══ LISTED RECORDS ══

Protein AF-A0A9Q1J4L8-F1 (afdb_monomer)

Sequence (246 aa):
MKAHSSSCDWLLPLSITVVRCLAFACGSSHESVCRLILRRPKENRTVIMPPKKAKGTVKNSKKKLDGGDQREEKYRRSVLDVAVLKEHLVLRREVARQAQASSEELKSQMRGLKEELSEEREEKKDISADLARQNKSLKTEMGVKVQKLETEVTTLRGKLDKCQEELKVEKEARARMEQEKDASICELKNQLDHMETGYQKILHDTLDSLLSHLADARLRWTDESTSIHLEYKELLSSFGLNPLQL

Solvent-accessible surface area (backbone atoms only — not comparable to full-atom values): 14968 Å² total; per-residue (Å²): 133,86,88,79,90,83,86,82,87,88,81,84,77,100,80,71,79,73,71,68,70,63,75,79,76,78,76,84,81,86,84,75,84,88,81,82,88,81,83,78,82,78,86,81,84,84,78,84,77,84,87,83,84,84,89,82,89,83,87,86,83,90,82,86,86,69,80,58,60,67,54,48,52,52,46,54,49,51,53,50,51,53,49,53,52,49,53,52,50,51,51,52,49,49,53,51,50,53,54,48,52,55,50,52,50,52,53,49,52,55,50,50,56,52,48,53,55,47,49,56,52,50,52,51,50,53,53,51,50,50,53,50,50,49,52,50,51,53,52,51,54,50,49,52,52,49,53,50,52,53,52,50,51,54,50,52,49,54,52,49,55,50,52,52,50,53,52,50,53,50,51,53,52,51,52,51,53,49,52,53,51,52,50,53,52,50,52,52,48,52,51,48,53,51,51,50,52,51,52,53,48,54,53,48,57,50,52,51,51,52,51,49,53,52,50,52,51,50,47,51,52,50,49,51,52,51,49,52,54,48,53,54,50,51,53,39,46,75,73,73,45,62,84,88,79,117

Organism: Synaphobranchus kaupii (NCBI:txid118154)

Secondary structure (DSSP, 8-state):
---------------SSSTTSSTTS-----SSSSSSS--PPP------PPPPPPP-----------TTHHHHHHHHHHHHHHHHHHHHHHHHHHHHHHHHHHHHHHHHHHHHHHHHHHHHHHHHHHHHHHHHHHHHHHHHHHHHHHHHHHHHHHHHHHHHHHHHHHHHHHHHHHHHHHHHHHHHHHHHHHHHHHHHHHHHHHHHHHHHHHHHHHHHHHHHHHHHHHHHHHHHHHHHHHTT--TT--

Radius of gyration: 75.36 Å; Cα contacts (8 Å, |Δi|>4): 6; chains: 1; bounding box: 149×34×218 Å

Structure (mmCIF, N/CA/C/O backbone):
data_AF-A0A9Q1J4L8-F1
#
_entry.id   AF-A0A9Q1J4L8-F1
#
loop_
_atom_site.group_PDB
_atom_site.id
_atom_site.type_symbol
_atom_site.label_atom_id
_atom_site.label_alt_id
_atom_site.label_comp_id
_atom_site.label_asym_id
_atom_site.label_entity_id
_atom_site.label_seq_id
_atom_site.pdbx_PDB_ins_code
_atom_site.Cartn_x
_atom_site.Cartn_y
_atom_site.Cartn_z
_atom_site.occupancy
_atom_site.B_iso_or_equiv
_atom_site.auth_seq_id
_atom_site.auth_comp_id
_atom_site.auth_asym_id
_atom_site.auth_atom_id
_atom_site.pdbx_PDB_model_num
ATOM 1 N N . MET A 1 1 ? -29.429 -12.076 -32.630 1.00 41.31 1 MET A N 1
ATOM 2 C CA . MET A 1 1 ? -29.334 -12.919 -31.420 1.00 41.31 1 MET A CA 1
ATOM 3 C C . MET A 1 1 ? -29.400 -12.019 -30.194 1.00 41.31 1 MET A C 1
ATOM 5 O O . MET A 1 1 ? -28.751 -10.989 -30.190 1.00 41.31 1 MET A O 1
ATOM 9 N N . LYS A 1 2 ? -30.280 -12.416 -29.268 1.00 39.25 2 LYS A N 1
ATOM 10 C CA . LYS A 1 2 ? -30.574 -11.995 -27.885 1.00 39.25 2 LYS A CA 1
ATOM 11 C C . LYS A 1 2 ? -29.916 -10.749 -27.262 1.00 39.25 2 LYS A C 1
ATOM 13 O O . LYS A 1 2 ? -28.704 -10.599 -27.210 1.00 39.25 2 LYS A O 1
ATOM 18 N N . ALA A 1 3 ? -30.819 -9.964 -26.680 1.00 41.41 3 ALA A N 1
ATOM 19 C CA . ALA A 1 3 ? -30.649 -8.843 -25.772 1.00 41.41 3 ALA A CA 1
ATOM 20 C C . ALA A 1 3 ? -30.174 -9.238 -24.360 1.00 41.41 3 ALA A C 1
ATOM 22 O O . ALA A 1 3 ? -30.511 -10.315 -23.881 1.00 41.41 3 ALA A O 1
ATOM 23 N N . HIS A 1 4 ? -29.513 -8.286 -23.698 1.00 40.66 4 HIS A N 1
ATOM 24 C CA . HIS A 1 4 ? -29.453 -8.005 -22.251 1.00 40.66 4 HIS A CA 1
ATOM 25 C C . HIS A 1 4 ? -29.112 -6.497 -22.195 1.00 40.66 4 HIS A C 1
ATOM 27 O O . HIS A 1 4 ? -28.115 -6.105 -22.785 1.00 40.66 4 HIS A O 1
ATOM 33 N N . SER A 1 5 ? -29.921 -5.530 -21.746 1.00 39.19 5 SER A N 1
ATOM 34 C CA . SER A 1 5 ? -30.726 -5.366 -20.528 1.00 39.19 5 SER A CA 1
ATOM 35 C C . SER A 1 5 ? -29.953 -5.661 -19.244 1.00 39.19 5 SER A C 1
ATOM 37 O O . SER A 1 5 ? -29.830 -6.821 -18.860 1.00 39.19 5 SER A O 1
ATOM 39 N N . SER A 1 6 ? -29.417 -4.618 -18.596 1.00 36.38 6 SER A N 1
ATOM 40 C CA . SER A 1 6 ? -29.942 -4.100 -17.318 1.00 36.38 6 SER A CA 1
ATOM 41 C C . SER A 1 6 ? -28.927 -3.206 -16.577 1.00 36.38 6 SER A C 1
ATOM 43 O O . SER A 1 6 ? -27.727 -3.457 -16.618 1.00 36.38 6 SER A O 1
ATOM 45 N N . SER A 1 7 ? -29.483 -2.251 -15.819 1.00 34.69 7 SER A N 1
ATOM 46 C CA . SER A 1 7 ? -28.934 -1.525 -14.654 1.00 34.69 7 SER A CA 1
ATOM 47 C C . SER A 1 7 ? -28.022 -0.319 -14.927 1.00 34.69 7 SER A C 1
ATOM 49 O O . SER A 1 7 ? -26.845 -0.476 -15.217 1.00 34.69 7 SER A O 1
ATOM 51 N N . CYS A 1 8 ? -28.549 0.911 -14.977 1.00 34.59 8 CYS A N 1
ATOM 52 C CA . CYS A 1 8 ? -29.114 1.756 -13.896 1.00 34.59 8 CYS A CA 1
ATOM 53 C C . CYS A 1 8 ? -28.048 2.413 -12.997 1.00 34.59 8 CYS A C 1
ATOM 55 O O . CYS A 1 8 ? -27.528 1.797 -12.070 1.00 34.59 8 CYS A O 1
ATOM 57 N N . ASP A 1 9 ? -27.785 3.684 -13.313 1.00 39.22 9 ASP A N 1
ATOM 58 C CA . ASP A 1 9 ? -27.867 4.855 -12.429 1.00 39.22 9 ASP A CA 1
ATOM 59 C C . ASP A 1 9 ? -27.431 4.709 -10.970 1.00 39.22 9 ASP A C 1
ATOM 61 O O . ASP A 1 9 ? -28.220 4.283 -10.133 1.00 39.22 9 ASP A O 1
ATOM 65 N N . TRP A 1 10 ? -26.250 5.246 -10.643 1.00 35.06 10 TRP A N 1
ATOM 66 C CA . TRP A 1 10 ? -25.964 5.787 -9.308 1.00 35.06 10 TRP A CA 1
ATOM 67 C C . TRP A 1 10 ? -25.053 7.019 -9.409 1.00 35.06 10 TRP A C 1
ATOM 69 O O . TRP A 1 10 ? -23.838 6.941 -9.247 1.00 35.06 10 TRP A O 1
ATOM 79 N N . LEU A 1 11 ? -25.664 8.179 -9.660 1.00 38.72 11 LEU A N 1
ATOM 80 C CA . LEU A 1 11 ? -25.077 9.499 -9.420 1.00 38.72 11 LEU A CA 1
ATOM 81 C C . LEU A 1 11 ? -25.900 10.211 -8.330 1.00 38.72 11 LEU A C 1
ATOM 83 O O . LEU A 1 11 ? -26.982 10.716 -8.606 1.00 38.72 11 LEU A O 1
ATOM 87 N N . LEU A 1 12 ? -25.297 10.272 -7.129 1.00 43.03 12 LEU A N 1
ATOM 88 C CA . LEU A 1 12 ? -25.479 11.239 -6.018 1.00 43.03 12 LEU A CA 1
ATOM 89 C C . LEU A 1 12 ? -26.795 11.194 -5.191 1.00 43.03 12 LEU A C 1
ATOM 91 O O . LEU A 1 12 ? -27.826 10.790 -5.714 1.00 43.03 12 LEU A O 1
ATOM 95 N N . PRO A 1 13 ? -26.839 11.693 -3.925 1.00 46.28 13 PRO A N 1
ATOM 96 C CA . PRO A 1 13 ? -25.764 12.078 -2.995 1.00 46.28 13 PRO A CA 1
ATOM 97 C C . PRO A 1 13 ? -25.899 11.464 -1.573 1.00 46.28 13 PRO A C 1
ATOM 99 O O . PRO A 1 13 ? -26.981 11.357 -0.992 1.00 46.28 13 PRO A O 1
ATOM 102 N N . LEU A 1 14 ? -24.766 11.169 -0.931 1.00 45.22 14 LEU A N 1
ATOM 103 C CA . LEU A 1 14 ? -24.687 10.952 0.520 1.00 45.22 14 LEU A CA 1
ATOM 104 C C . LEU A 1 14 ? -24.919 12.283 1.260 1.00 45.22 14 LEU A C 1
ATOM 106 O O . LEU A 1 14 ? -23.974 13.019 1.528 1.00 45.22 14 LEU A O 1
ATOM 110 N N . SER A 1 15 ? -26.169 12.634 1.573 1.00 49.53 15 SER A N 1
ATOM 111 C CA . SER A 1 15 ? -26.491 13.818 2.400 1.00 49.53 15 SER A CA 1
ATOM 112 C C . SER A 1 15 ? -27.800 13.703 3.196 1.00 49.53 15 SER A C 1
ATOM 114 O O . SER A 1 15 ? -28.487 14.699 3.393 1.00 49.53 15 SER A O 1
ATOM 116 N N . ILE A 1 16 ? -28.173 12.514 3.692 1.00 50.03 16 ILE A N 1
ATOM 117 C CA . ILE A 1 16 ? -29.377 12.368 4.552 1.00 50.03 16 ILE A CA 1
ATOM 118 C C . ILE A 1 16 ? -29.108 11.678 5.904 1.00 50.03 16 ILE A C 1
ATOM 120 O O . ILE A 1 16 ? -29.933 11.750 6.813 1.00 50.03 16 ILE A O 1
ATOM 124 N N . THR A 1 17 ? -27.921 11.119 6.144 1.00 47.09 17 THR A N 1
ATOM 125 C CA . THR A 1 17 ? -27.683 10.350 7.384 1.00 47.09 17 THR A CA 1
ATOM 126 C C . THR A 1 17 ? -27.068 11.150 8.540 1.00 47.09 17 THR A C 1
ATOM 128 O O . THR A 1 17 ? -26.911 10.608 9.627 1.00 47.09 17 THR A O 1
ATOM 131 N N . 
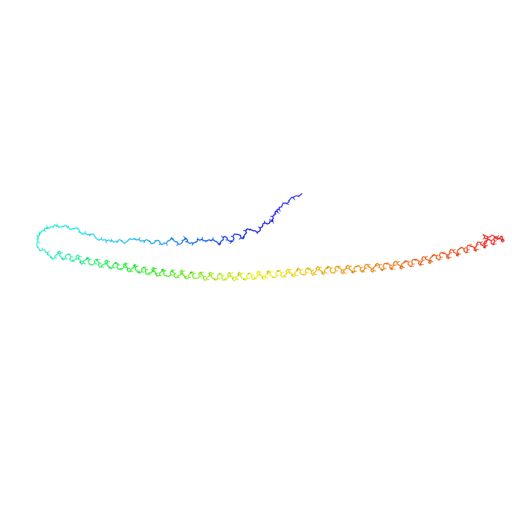VAL A 1 18 ? -26.769 12.446 8.376 1.00 47.94 18 VAL A N 1
ATOM 132 C CA . VAL A 1 18 ? -26.186 13.263 9.469 1.00 47.94 18 VAL A CA 1
ATOM 133 C C . VAL A 1 18 ? -27.233 14.080 10.242 1.00 47.94 18 VAL A C 1
ATOM 135 O O . VAL A 1 18 ? -27.016 14.407 11.404 1.00 47.94 18 VAL A O 1
ATOM 138 N N . VAL A 1 19 ? -28.430 14.317 9.694 1.00 46.69 19 VAL A N 1
ATOM 139 C CA . VAL A 1 19 ? -29.471 15.090 10.410 1.00 46.69 19 VAL A CA 1
ATOM 140 C C . VAL A 1 19 ? -30.332 14.215 11.334 1.00 46.69 19 VAL A C 1
ATOM 142 O O . VAL A 1 19 ? -31.009 14.722 12.224 1.00 46.69 19 VAL A O 1
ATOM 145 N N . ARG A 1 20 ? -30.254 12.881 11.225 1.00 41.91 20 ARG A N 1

═══

Set down exactly the lines of the data above, beginning with the line that has "ATOM 9 N N ." and ending with the line that has "ATOM 35 C C", and no others.

TASK RESULT:
ATOM 9 N N . LYS A 1 2 ? -30.280 -12.416 -29.268 1.00 39.25 2 LYS A N 1
ATOM 10 C CA . LYS A 1 2 ? -30.574 -11.995 -27.885 1.00 39.25 2 LYS A CA 1
ATOM 11 C C . LYS A 1 2 ? -29.916 -10.749 -27.262 1.00 39.25 2 LYS A C 1
ATOM 13 O O . LYS A 1 2 ? -28.704 -10.599 -27.210 1.00 39.25 2 LYS A O 1
ATOM 18 N N . ALA A 1 3 ? -30.819 -9.964 -26.680 1.00 41.41 3 ALA A N 1
ATOM 19 C CA . ALA A 1 3 ? -30.649 -8.843 -25.772 1.00 41.41 3 ALA A CA 1
ATOM 20 C C . ALA A 1 3 ? -30.174 -9.238 -24.360 1.00 41.41 3 ALA A C 1
ATOM 22 O O . ALA A 1 3 ? -30.511 -10.315 -23.881 1.00 41.41 3 ALA A O 1
ATOM 23 N N . HIS A 1 4 ? -29.513 -8.286 -23.698 1.00 40.66 4 HIS A N 1
ATOM 24 C CA . HIS A 1 4 ? -29.453 -8.005 -22.251 1.00 40.66 4 HIS A CA 1
ATOM 25 C C . HIS A 1 4 ? -29.112 -6.497 -22.195 1.00 40.66 4 HIS A C 1
ATOM 27 O O . HIS A 1 4 ? -28.115 -6.105 -22.785 1.00 40.66 4 HIS A O 1
ATOM 33 N N . SER A 1 5 ? -29.921 -5.530 -21.746 1.00 39.19 5 SER A N 1
ATOM 34 C CA . SER A 1 5 ? -30.726 -5.366 -20.528 1.00 39.19 5 SER A CA 1
ATOM 35 C C . SER A 1 5 ? -29.953 -5.661 -19.244 1.00 39.19 5 SER A C 1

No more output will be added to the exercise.